Researchers at Trend Micro warn about “Ensiko,” a new PHP web shell that can target any platform that has PHP installed (Windows, Linux, macOS). It can also enable the threat actor to take remote control of the target, run shell commands, scan the servers for other web shells, download files, distribute mass emails, carry out brute-force attacks against FTP or cPanel, and many more.
The worst of all Ensiko’s features, though, is probably its ransomware-type abilities that include file encryption using RIJNDAEL 128 with CBC mode.
The malware is usually password-protected, showing a fake “Not Found” page with a hidden login form that only the adversaries would know how to use. In the analyzed sample, Trend Micro found out the password being “RaBiitch.”
Once the actors are logged in, they get the “Ensikology” web shell, which looks like the following.

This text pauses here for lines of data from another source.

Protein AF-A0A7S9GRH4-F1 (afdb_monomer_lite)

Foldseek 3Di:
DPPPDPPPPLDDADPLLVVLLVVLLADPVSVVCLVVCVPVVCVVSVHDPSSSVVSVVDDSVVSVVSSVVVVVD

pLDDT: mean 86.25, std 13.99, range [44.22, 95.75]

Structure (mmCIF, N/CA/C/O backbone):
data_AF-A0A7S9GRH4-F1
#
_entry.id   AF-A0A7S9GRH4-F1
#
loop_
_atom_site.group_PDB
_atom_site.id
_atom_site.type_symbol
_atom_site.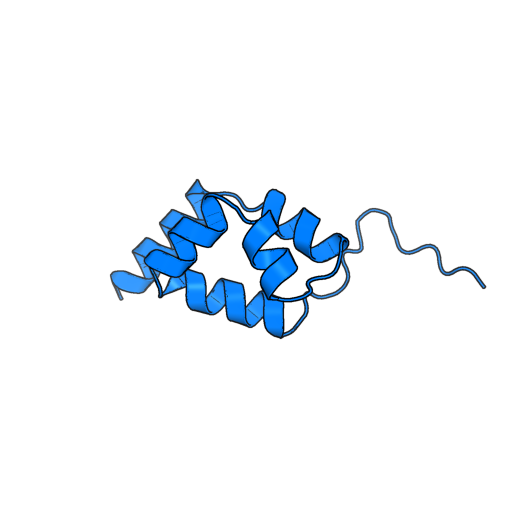label_atom_id
_atom_site.label_alt_id
_atom_site.label_comp_id
_atom_site.label_asym_id
_atom_site.label_entity_id
_atom_site.label_seq_id
_atom_site.pdbx_PDB_ins_code
_atom_site.Cartn_x
_atom_site.Cartn_y
_atom_site.Cartn_z
_atom_site.occupancy
_atom_site.B_iso_or_equiv
_atom_site.auth_seq_id
_atom_site.auth_comp_id
_atom_site.auth_asym_id
_atom_site.auth_atom_id
_atom_site.pdbx_PDB_model_num
ATOM 1 N N . MET A 1 1 ? 31.716 0.013 -13.950 1.00 44.22 1 MET A N 1
ATOM 2 C CA . MET A 1 1 ? 31.459 -0.912 -12.829 1.00 44.22 1 MET A CA 1
ATOM 3 C C . MET A 1 1 ? 29.958 -1.006 -12.727 1.00 44.22 1 MET A C 1
ATOM 5 O O . MET A 1 1 ? 29.337 -0.172 -12.087 1.00 44.22 1 MET A O 1
ATOM 9 N N . ASP A 1 2 ? 29.387 -1.935 -13.478 1.00 47.31 2 ASP A N 1
ATOM 10 C CA . ASP A 1 2 ? 27.960 -2.220 -13.449 1.00 47.31 2 ASP A CA 1
ATOM 11 C C . ASP A 1 2 ? 27.717 -3.105 -12.228 1.00 47.31 2 ASP A C 1
ATOM 13 O O . ASP A 1 2 ? 28.025 -4.297 -12.228 1.00 47.31 2 ASP A O 1
ATOM 17 N N . GLU A 1 3 ? 27.290 -2.478 -11.135 1.00 54.72 3 GLU A N 1
ATOM 18 C CA . GLU A 1 3 ? 26.979 -3.154 -9.881 1.00 54.72 3 GLU A CA 1
ATOM 19 C C . GLU A 1 3 ? 25.732 -4.024 -10.096 1.00 54.72 3 GLU A C 1
ATOM 21 O O . GLU A 1 3 ? 24.598 -3.548 -10.118 1.00 54.72 3 GLU A O 1
ATOM 26 N N . GLN A 1 4 ? 25.954 -5.319 -10.336 1.00 50.75 4 GLN A N 1
ATOM 27 C CA . GLN A 1 4 ? 24.899 -6.325 -10.388 1.00 50.75 4 GLN A CA 1
ATOM 28 C C . GLN A 1 4 ? 24.332 -6.517 -8.976 1.00 50.75 4 GLN A C 1
ATOM 30 O O . GLN A 1 4 ? 24.854 -7.299 -8.181 1.00 50.75 4 GLN A O 1
ATOM 35 N N . LEU A 1 5 ? 23.263 -5.784 -8.659 1.00 55.09 5 LEU A N 1
ATOM 36 C CA . LEU A 1 5 ? 22.440 -6.035 -7.477 1.00 55.09 5 LEU A CA 1
ATOM 37 C C . LEU A 1 5 ? 21.902 -7.482 -7.514 1.00 55.09 5 LEU A C 1
ATOM 39 O O . LEU A 1 5 ? 21.516 -7.958 -8.588 1.00 55.09 5 LEU A O 1
ATOM 43 N N . PRO A 1 6 ? 21.851 -8.195 -6.371 1.00 59.56 6 PRO A N 1
ATOM 44 C CA . PRO A 1 6 ? 21.249 -9.522 -6.295 1.00 59.56 6 PRO A CA 1
ATOM 45 C C . PRO A 1 6 ? 19.823 -9.511 -6.872 1.00 59.56 6 PRO A C 1
ATOM 47 O O . PRO A 1 6 ? 19.100 -8.539 -6.653 1.00 59.56 6 PRO A O 1
ATOM 50 N N . PRO A 1 7 ? 19.366 -10.591 -7.532 1.00 54.56 7 PRO A N 1
ATOM 51 C CA . PRO A 1 7 ? 18.030 -10.658 -8.140 1.00 54.56 7 PRO A CA 1
ATOM 52 C C . PRO A 1 7 ? 16.866 -10.478 -7.142 1.00 54.56 7 PRO A C 1
ATOM 54 O O . PRO A 1 7 ? 15.741 -10.218 -7.564 1.00 54.56 7 PRO A O 1
ATOM 57 N N . ASP A 1 8 ? 17.147 -10.559 -5.837 1.00 54.59 8 ASP A N 1
ATOM 58 C CA . ASP A 1 8 ? 16.204 -10.365 -4.727 1.00 54.59 8 ASP A CA 1
ATOM 59 C C . ASP A 1 8 ? 16.490 -9.124 -3.862 1.00 54.59 8 ASP A C 1
ATOM 61 O O . ASP A 1 8 ? 15.800 -8.880 -2.870 1.00 54.59 8 ASP A O 1
ATOM 65 N N . ALA A 1 9 ? 17.483 -8.305 -4.219 1.00 55.84 9 ALA A N 1
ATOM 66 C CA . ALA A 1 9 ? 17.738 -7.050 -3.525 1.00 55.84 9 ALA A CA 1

The “ransomware” feature encrypts all files and appends the “.bak” extension to the resulting filenames. The actor may pick any ransomware key they want, and then set the default page to a custom index.php file that is dropped in the server meaning to warn the victim of the situation.
Rijndael (AES) 128-bit is considered a powerful encryption method that is resistant to brute-forcing, and malicious actors appreciate it due to its speed.
Of course, this is only one of Ensiko’s numerous tricks, as high-level targets could very possibly have to deal with more severe, persistent, and complex attacks. Actors can use Ensiko to load additional exploitation tools from Pastebin, use a “steganologer” tool to create an EXIF image that hides PHP functions in it, conduct extensive backdoor scans, and exfiltrate files and raw data. They can also perform mass overwrite (essentially deleting everything), and generally wreak havoc.
All that said, what web admins should be focusing on is keeping Ensiko out - and a sure method to help minimize the chances of infection is to update web applications. Ensiko actors are typically exploiting known vulnerabilities to deploy the web shell, so for the PHP shell to drop onto a web server, a compromise must already have taken place.
To ensure that nothing nasty is running on your server, you should conduct periodic scans for web shells, as relying solely on setting up security and defensive mechanisms isn’t enough.